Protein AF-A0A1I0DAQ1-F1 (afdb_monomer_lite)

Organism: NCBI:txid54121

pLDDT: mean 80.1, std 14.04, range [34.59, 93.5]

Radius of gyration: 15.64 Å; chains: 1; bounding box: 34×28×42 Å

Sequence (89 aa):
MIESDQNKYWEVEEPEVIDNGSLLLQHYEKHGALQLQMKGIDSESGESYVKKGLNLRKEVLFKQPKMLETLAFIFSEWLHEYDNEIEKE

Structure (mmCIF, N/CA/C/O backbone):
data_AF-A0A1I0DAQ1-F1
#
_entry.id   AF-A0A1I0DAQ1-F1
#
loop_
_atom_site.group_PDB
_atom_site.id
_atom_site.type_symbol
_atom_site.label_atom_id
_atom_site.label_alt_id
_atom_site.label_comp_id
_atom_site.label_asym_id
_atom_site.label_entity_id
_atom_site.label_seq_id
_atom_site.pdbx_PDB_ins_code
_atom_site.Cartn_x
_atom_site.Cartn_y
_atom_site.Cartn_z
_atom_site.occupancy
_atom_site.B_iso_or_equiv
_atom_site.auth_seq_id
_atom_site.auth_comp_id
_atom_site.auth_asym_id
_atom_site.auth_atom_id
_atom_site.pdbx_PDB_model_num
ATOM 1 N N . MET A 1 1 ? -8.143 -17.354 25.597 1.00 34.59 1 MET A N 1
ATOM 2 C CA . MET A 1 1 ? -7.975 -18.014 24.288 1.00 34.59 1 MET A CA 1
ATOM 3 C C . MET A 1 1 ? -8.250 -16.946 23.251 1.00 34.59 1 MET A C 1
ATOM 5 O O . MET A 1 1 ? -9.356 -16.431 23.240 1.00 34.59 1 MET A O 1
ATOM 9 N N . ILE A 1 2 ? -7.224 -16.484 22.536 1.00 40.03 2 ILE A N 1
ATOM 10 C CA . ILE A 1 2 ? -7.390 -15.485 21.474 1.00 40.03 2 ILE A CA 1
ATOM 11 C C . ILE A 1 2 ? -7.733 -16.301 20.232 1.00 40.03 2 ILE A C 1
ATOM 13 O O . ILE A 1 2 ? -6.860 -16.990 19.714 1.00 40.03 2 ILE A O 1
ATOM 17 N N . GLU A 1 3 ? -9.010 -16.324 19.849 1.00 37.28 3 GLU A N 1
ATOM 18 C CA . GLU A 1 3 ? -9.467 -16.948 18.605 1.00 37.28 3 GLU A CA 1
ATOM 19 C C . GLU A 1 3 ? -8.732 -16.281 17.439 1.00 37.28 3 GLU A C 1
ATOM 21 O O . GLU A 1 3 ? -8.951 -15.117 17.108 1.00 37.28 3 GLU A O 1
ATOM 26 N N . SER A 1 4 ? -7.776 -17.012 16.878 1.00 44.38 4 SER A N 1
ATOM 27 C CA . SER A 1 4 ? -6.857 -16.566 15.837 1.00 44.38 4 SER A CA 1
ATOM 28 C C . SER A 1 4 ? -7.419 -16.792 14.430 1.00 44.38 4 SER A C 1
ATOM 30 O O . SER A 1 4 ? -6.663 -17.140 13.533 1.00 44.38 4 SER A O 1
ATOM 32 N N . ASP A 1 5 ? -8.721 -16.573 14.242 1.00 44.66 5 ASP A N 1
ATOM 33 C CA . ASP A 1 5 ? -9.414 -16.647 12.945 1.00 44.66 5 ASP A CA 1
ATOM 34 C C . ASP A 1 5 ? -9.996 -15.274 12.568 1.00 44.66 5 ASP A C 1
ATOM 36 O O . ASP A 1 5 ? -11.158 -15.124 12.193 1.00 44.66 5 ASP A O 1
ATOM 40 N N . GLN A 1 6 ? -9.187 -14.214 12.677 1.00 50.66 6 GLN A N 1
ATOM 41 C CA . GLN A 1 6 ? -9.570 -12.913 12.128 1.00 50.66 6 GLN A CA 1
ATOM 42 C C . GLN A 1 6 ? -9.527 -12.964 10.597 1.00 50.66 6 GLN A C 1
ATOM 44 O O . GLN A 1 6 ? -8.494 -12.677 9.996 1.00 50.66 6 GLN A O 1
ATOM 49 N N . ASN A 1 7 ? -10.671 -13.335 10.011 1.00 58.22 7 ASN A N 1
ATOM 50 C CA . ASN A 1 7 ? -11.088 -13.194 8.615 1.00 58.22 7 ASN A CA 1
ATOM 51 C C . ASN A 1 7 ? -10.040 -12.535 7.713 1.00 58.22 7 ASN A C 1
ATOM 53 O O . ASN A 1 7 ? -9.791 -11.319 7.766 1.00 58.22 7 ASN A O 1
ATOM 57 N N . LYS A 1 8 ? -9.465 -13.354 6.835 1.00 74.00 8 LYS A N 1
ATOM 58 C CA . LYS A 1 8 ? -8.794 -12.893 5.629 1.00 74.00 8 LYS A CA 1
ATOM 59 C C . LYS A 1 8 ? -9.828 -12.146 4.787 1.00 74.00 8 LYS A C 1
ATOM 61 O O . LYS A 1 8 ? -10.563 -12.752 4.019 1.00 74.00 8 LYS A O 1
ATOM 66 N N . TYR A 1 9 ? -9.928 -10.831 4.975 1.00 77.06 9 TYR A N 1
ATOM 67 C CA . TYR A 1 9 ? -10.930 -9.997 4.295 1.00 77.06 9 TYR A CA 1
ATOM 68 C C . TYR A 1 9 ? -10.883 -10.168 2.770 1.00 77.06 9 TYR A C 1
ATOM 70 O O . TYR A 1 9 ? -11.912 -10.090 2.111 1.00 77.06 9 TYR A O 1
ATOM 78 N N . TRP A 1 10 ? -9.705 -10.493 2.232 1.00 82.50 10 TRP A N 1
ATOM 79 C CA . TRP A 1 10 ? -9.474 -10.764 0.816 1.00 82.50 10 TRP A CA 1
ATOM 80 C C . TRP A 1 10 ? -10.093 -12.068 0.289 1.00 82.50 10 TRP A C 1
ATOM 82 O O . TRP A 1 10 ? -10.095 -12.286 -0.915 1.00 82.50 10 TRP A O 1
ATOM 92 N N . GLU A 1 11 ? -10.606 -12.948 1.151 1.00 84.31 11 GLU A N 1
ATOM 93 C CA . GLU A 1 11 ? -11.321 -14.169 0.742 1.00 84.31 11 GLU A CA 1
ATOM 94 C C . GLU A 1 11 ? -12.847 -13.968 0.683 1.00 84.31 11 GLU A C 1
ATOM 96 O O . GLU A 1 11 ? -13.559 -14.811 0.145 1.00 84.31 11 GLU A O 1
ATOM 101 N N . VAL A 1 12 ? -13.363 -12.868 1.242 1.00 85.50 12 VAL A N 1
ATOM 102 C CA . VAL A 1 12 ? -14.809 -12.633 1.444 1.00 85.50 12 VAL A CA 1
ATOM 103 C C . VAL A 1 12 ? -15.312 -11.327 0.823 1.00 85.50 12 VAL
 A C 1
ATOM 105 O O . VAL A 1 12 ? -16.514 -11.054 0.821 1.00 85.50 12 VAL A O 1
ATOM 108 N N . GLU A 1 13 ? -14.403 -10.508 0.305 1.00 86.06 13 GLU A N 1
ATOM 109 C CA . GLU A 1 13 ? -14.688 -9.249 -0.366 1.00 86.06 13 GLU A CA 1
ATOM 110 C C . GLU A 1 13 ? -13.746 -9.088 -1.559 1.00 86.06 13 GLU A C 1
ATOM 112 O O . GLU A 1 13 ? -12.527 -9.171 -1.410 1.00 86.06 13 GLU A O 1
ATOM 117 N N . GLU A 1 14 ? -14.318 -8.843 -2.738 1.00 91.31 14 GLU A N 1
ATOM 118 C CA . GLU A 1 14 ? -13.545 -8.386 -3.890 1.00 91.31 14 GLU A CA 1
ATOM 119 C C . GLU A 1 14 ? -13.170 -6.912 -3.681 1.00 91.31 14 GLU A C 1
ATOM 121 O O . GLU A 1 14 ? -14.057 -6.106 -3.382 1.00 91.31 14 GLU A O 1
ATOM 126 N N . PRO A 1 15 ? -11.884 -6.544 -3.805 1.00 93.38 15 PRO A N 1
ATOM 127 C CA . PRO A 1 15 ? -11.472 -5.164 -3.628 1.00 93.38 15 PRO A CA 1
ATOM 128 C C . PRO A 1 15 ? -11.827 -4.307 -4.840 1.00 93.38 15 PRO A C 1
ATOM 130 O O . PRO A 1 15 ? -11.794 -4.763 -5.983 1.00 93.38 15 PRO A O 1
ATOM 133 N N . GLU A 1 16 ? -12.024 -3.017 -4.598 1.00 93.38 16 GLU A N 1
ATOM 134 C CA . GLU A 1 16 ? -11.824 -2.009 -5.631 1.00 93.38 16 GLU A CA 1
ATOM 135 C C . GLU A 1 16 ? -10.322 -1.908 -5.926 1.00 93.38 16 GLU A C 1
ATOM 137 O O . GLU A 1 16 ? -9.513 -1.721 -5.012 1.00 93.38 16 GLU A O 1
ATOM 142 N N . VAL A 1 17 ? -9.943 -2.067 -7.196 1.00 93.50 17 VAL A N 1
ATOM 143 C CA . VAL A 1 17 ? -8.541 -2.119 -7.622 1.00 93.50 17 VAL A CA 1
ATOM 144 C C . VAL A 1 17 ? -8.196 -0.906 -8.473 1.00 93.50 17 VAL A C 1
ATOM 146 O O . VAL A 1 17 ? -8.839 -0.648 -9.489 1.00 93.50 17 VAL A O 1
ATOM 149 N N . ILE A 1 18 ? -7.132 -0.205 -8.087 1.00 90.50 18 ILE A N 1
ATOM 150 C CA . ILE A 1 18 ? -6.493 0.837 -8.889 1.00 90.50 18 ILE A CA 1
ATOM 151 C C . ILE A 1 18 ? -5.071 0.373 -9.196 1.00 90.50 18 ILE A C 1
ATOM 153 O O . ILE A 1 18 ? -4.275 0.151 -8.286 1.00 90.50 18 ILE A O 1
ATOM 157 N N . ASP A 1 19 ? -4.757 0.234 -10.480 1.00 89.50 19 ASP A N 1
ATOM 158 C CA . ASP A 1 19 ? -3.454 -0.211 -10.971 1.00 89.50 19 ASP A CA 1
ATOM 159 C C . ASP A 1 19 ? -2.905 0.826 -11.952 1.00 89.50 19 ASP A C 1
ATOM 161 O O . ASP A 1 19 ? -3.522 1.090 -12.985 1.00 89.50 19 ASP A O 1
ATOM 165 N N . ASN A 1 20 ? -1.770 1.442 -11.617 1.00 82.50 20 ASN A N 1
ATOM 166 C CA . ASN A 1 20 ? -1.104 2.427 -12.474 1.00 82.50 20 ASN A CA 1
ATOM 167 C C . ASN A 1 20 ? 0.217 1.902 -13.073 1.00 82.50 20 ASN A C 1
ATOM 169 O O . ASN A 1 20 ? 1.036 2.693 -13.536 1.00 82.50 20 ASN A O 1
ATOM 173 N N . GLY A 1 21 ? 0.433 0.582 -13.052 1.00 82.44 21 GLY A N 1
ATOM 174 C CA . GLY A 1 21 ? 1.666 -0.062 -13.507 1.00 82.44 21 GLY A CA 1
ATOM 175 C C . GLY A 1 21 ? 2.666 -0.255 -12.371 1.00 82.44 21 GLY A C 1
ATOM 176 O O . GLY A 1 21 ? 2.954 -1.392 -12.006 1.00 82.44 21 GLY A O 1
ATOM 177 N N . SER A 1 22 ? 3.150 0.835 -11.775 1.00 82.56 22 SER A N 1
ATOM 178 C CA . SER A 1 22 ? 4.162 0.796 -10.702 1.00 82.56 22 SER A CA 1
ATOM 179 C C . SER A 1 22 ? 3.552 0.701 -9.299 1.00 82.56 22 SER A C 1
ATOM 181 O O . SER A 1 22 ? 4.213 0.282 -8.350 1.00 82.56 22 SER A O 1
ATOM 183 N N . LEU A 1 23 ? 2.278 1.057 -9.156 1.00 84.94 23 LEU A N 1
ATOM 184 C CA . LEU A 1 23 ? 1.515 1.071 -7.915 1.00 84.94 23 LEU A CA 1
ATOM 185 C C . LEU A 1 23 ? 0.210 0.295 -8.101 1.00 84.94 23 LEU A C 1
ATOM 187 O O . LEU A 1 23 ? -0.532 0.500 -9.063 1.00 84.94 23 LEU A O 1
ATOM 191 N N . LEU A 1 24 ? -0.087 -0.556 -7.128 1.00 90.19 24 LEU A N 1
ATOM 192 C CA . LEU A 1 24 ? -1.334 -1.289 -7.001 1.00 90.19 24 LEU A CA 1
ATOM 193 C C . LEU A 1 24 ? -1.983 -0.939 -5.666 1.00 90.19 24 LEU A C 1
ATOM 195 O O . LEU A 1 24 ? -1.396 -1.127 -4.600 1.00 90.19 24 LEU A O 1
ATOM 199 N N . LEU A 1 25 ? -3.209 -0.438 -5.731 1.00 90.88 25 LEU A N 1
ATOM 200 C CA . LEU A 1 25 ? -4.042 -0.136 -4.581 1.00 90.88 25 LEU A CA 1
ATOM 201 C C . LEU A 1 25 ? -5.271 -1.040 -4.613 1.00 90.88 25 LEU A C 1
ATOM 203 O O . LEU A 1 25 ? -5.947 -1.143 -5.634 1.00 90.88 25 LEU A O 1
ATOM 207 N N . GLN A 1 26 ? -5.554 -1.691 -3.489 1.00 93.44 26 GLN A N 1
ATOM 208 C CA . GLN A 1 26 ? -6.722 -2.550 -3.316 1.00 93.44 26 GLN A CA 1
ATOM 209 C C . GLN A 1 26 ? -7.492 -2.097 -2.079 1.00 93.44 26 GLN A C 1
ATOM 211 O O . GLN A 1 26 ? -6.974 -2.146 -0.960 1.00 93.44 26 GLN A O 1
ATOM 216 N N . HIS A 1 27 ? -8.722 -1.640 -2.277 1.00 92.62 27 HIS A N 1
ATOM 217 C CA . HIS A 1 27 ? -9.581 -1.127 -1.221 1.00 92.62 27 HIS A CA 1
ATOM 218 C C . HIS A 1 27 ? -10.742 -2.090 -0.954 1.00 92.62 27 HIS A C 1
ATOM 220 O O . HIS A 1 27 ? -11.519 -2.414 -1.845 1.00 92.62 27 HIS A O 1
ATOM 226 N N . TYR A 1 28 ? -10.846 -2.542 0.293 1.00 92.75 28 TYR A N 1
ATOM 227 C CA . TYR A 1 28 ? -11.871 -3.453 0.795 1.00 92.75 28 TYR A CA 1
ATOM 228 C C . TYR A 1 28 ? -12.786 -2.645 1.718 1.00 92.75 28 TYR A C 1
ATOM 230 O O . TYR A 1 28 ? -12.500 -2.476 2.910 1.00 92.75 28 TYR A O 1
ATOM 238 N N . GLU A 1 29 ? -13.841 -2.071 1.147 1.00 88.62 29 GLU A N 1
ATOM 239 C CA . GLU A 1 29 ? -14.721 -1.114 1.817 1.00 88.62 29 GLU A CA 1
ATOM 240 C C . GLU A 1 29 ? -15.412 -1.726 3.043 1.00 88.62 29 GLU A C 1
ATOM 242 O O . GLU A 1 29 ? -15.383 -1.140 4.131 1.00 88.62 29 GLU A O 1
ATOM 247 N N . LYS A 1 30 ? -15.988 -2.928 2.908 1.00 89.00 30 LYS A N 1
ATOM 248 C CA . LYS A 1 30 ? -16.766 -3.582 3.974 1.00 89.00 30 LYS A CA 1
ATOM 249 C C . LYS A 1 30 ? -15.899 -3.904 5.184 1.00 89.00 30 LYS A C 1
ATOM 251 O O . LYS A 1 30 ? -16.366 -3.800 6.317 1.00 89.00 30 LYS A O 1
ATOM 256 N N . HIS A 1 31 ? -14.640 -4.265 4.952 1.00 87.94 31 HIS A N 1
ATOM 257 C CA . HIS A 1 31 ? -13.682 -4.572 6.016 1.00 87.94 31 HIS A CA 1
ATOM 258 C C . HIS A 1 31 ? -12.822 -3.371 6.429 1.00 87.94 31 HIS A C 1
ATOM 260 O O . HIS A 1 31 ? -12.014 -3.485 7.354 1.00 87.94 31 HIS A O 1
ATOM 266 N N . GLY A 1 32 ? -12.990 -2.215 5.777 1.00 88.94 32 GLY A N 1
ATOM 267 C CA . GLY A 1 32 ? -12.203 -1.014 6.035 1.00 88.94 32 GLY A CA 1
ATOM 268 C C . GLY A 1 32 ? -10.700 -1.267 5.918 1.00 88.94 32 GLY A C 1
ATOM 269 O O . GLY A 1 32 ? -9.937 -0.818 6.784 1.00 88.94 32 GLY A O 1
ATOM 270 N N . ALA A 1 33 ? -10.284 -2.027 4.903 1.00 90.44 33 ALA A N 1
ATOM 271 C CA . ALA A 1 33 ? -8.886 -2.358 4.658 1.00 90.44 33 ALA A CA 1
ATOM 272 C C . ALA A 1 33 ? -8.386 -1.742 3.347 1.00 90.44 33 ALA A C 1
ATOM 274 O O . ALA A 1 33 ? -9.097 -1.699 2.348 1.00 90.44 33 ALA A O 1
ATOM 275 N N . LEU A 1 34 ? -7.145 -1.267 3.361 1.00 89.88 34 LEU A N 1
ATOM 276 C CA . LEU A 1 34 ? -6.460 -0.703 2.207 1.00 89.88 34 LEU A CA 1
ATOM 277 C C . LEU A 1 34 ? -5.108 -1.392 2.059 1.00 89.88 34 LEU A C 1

**AIM OF THE EXERCISE:**
For the lines above, output exactly those from the line containing "ATOM 30 O O" through the line containing "ATOM 33 C CA", and skip the others.

**YOUR SOLUTION:**
ATOM 30 O O . SER A 1 4 ? -6.663 -17.140 13.533 1.00 44.38 4 SER A O 1
ATOM 32 N N . ASP A 1 5 ? -8.721 -16.573 14.242 1.00 44.66 5 ASP A N 1
ATOM 33 C CA . ASP A 1 5 ? -9.414 -16.647 12.945 1.00 44.66 5 ASP A CA 1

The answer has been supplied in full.